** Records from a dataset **
□ □ □
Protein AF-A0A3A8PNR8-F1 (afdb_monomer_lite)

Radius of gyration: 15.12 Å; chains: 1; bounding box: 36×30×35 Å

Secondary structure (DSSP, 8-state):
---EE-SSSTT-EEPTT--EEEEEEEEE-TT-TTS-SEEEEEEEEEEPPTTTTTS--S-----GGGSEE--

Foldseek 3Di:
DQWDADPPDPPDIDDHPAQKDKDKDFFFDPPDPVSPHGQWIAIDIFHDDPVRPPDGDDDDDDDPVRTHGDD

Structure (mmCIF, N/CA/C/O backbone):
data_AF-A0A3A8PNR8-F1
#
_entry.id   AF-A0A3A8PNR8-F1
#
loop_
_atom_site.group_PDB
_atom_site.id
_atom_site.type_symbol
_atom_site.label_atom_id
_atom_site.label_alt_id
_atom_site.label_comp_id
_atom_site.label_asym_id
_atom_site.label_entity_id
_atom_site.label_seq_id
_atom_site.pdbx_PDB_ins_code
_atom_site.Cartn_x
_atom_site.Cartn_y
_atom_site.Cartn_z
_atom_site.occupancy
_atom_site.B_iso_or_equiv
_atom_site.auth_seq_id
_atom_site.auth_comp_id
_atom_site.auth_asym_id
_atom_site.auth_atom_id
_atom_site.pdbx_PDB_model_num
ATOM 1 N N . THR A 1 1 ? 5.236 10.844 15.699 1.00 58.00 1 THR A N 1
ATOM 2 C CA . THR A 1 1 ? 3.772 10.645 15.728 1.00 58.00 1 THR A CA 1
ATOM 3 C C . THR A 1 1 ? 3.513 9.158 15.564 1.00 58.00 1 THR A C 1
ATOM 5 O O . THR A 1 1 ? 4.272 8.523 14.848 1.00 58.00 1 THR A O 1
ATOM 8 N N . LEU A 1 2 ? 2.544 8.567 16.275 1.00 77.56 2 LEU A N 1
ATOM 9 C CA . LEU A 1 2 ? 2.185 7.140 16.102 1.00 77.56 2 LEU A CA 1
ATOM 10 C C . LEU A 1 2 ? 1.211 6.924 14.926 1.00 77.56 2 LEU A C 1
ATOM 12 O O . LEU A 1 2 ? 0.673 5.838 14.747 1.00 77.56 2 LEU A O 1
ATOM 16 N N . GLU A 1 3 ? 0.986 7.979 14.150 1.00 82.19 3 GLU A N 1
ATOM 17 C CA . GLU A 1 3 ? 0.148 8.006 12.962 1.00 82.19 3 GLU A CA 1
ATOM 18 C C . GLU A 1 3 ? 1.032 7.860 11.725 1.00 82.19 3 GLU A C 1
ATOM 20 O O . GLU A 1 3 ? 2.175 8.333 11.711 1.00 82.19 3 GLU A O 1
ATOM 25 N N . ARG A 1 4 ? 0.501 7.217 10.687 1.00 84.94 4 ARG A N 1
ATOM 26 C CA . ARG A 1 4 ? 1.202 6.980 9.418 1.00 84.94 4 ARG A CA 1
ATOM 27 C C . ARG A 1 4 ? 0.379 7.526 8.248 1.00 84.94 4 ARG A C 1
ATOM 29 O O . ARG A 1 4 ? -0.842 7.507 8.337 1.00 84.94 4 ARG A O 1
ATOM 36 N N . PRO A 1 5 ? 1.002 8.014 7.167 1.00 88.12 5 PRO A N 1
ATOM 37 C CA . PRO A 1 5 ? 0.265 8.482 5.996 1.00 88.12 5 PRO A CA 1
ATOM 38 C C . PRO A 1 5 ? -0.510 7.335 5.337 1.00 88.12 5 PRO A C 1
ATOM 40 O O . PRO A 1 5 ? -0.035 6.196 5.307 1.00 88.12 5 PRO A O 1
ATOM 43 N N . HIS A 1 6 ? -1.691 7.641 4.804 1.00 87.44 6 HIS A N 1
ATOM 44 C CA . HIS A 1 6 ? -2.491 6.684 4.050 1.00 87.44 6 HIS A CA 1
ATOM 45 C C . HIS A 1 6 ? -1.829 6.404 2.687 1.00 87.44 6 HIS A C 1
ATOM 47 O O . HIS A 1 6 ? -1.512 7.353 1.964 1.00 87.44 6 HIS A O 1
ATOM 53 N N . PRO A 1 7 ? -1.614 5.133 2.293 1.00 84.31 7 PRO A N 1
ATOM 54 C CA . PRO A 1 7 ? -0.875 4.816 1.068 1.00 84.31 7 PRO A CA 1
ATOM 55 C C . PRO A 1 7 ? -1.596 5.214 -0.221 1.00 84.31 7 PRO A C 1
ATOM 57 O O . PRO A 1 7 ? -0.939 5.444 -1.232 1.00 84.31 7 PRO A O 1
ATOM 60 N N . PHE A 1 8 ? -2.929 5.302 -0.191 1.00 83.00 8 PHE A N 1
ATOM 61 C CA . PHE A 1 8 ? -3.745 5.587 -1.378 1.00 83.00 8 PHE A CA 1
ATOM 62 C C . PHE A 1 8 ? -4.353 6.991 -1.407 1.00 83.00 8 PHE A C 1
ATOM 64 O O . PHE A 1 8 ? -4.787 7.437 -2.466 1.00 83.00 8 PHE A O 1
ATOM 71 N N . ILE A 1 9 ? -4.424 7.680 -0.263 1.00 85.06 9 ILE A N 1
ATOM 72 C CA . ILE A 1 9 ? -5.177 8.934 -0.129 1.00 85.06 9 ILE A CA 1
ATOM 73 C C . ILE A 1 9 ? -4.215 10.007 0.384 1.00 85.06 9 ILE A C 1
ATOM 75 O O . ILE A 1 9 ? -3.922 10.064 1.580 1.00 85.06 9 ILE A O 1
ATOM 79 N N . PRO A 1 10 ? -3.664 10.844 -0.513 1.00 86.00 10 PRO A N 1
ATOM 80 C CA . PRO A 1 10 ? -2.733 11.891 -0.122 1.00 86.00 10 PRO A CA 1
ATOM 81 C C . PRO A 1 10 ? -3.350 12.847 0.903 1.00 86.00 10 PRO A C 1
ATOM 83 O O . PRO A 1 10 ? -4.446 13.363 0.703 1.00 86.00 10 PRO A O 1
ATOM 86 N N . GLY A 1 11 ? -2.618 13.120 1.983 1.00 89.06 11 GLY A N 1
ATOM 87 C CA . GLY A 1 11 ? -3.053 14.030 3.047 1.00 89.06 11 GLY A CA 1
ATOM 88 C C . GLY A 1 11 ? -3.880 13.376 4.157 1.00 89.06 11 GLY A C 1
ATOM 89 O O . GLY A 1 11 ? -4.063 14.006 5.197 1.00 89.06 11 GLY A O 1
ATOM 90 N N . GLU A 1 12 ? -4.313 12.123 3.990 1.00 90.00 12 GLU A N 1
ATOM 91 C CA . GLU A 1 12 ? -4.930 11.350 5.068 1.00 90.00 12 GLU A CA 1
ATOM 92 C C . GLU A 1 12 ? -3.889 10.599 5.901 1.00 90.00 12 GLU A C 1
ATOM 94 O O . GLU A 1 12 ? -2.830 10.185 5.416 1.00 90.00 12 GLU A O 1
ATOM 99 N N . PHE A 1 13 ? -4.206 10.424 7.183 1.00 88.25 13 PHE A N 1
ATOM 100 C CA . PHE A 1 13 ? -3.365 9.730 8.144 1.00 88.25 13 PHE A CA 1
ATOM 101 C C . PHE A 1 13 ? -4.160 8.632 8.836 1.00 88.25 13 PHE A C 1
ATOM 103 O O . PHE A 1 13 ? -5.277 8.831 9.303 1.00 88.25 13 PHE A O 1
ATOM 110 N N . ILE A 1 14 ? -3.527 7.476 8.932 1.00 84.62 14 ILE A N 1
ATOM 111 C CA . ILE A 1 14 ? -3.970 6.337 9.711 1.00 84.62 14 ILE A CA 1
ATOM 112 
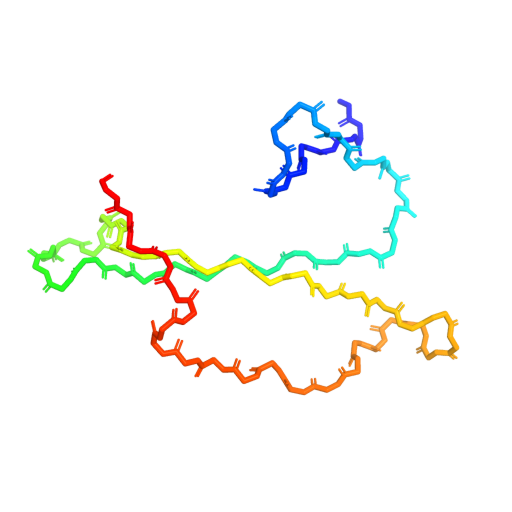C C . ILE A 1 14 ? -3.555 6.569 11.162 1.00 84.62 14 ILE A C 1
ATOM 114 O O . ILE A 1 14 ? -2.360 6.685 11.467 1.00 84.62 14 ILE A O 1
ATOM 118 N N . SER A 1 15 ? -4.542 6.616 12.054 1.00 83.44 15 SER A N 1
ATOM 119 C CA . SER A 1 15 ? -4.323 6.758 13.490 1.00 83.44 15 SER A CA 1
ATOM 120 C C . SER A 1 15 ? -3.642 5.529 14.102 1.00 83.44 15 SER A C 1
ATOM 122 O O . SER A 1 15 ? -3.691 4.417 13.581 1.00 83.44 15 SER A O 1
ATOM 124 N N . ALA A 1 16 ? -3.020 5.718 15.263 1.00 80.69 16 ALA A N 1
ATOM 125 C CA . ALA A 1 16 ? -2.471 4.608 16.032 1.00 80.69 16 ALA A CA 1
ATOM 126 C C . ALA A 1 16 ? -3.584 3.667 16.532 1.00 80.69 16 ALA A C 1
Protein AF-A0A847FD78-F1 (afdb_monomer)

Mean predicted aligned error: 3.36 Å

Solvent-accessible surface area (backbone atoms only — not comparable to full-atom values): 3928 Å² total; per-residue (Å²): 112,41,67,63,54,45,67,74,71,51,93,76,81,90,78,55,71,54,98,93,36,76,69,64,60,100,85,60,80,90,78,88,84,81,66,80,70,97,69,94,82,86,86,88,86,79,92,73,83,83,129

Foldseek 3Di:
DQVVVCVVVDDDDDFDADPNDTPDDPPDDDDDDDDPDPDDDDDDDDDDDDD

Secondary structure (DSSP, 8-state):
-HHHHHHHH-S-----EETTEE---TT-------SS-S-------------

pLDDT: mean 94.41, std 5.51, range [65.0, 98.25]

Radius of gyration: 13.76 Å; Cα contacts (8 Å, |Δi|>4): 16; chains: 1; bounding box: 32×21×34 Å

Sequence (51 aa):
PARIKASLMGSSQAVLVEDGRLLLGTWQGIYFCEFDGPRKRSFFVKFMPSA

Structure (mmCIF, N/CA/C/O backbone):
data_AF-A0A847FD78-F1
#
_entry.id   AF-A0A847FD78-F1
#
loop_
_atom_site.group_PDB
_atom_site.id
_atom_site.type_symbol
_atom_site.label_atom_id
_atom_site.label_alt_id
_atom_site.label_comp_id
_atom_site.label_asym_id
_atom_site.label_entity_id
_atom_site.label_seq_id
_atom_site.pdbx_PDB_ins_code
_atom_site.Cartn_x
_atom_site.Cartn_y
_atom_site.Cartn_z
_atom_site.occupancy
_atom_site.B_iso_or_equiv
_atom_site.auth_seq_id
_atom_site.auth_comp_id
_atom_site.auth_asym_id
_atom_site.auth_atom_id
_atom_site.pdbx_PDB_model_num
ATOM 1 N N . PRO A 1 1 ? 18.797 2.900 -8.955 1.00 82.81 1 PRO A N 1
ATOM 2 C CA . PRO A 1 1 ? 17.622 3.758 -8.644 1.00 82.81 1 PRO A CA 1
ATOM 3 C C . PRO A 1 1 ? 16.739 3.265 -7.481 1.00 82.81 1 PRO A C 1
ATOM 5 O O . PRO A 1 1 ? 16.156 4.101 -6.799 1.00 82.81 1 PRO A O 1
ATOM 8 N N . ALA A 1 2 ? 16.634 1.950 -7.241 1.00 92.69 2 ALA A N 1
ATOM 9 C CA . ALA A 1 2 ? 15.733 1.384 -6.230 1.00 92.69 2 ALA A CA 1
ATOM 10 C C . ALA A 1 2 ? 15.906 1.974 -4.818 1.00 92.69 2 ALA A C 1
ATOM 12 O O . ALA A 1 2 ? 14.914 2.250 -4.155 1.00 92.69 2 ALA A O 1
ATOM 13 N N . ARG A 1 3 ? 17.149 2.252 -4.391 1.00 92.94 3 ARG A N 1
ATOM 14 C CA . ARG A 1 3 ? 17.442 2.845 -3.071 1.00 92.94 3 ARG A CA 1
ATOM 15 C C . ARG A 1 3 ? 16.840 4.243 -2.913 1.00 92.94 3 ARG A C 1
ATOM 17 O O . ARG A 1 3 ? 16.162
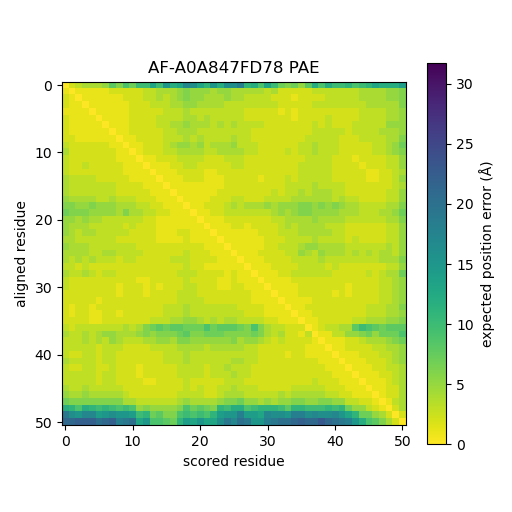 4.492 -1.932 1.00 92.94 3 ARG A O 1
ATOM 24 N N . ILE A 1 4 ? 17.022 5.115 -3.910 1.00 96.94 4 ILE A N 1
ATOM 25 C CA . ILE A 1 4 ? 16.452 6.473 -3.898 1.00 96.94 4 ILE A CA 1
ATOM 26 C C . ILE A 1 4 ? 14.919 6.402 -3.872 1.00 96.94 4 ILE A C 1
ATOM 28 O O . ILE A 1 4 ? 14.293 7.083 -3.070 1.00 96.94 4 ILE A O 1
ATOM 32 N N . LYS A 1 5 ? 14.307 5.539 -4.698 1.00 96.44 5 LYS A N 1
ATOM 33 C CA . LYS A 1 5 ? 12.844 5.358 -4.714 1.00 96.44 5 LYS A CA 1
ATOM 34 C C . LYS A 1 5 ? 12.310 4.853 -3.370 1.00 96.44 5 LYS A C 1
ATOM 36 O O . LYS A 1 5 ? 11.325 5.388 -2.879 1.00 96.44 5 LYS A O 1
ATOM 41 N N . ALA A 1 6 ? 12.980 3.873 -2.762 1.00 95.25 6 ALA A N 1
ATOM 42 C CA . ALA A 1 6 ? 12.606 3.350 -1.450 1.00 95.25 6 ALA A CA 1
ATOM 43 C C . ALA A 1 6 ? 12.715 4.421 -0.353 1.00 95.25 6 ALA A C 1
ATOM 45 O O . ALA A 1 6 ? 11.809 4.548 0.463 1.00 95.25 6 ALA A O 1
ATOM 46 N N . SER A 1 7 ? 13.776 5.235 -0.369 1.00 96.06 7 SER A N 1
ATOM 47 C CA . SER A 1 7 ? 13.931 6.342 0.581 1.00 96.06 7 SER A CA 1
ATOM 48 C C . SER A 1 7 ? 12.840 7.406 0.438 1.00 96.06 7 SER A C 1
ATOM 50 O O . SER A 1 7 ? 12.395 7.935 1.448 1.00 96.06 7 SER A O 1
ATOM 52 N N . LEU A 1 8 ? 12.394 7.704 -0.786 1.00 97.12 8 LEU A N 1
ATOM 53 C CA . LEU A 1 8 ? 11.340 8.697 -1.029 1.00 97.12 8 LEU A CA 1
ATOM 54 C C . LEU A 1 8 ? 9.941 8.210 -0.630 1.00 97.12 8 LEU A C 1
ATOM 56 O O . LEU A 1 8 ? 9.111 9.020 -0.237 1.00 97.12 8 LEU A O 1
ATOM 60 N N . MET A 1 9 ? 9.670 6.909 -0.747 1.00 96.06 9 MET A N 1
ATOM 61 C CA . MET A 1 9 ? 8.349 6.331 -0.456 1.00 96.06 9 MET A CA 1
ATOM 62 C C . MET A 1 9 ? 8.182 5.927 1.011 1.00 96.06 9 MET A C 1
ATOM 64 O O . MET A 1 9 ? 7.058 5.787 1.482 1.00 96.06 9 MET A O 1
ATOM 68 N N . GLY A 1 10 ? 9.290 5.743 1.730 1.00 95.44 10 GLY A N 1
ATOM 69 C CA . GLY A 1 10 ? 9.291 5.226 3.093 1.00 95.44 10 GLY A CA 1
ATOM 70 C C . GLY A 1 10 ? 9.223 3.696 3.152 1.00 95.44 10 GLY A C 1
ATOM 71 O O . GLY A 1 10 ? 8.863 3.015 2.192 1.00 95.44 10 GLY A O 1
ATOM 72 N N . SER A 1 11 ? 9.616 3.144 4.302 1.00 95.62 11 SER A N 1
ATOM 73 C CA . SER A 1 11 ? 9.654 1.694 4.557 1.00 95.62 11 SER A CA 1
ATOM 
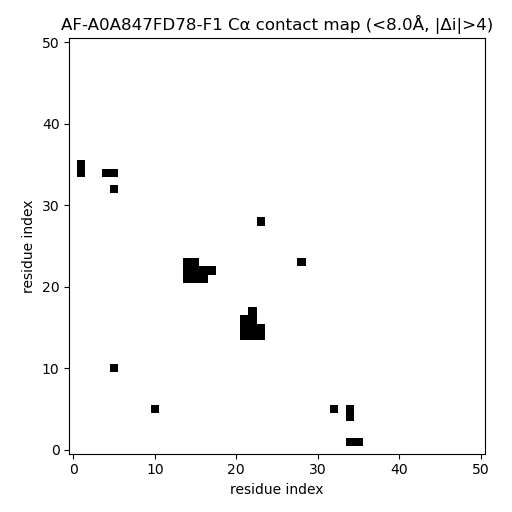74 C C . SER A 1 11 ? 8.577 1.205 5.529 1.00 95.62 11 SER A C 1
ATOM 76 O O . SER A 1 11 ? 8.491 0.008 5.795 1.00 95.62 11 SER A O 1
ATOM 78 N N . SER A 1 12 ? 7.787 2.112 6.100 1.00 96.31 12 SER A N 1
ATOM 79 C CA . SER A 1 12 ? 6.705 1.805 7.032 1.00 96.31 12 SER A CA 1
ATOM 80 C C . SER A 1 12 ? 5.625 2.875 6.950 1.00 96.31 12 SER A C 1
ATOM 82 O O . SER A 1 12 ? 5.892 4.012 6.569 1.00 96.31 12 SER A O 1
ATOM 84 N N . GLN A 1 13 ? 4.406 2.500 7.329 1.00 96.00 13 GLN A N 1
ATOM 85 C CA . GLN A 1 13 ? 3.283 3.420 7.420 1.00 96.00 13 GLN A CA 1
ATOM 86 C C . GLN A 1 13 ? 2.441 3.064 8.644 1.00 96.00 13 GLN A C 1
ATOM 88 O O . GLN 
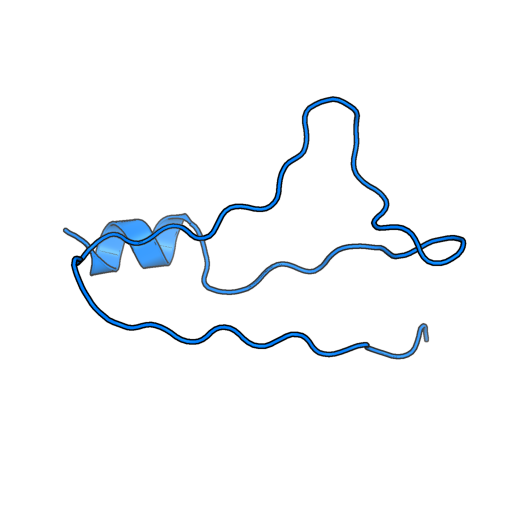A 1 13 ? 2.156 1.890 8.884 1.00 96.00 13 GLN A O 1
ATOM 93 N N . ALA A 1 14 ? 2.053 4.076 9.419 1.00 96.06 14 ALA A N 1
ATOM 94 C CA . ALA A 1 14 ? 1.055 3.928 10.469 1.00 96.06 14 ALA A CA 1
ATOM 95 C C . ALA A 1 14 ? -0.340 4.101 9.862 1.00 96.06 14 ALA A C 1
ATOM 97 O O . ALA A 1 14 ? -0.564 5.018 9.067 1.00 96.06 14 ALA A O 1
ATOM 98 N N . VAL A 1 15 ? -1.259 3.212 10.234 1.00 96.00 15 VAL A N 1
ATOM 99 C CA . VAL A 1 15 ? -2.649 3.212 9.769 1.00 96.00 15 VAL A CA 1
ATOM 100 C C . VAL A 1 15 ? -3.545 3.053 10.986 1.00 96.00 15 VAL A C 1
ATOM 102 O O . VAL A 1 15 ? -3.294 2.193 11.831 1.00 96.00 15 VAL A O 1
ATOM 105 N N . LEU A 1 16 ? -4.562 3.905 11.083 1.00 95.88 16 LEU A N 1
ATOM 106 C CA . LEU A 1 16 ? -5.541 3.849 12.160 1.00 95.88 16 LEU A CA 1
□ □ □
In restating the data, begin at its first line, reproduce each line word for word, and conclude with the line that contains "ATOM 36 N N".

Protein AF-A0A3A8PNR8-F1 (afdb_monomer_lite)

Radius of gyration: 15.12 Å; chains: 1; bounding box: 36×30×35 Å

Secondary structure (DSSP, 8-state):
---EE-SSSTT-EEPTT--EEEEEEEEE-TT-TTS-SEEEEEEEEEEPPTTTTTS--S-----GGGSEE--

Foldseek 3Di:
DQWDADPPDPPDIDDHPAQKDKDKDFFFDPPDPVSPHGQWIAIDIFHDDPVRPPDGDDDDDDDPVRTHGDD

Structure (mmCIF, N/CA/C/O backbone):
data_AF-A0A3A8PNR8-F1
#
_entry.id   AF-A0A3A8PNR8-F1
#
loop_
_atom_site.group_PDB
_atom_site.id
_atom_site.type_symbol
_atom_site.label_atom_id
_atom_site.label_alt_id
_atom_site.label_comp_id
_atom_site.label_asym_id
_atom_site.label_entity_id
_atom_site.label_seq_id
_atom_site.pdbx_PDB_ins_code
_atom_site.Cartn_x
_atom_site.Cartn_y
_atom_site.Cartn_z
_atom_site.occupancy
_atom_site.B_iso_or_equiv
_atom_site.auth_seq_id
_atom_site.auth_comp_id
_atom_site.auth_asym_id
_atom_site.auth_atom_id
_atom_site.pdbx_PDB_model_num
ATOM 1 N N . THR A 1 1 ? 5.236 10.844 15.699 1.00 58.00 1 THR A N 1
ATOM 2 C CA . THR A 1 1 ? 3.772 10.645 15.728 1.00 58.00 1 THR A CA 1
ATOM 3 C C . THR A 1 1 ? 3.513 9.158 15.564 1.00 58.00 1 THR A C 1
ATOM 5 O O . THR A 1 1 ? 4.272 8.523 14.848 1.00 58.00 1 THR A O 1
ATOM 8 N N . LEU A 1 2 ? 2.544 8.567 16.275 1.00 77.56 2 LEU A N 1
ATOM 9 C CA . LEU A 1 2 ? 2.185 7.140 16.102 1.00 77.56 2 LEU A CA 1
ATOM 10 C C . LEU A 1 2 ? 1.211 6.924 14.926 1.00 77.56 2 LEU A C 1
ATOM 12 O O . LEU A 1 2 ? 0.673 5.838 14.747 1.00 77.56 2 LEU A O 1
ATOM 16 N N . GLU A 1 3 ? 0.986 7.979 14.150 1.00 82.19 3 GLU A N 1
ATOM 17 C CA . GLU A 1 3 ? 0.148 8.006 12.962 1.00 82.19 3 GLU A CA 1
ATOM 18 C C . GLU A 1 3 ? 1.032 7.860 11.725 1.00 82.19 3 GLU A C 1
ATOM 20 O O . GLU A 1 3 ? 2.175 8.333 11.711 1.00 82.19 3 GLU A O 1
ATOM 25 N N . ARG A 1 4 ? 0.501 7.217 10.687 1.00 84.94 4 ARG A N 1
ATOM 26 C CA . ARG A 1 4 ? 1.202 6.980 9.418 1.00 84.94 4 ARG A CA 1
ATOM 27 C C . ARG A 1 4 ? 0.379 7.526 8.248 1.00 84.94 4 ARG A C 1
ATOM 29 O O . ARG A 1 4 ? -0.842 7.507 8.337 1.00 84.94 4 ARG A O 1
ATOM 36 N N . PRO A 1 5 ? 1.002 8.014 7.167 1.00 88.12 5 PRO A N 1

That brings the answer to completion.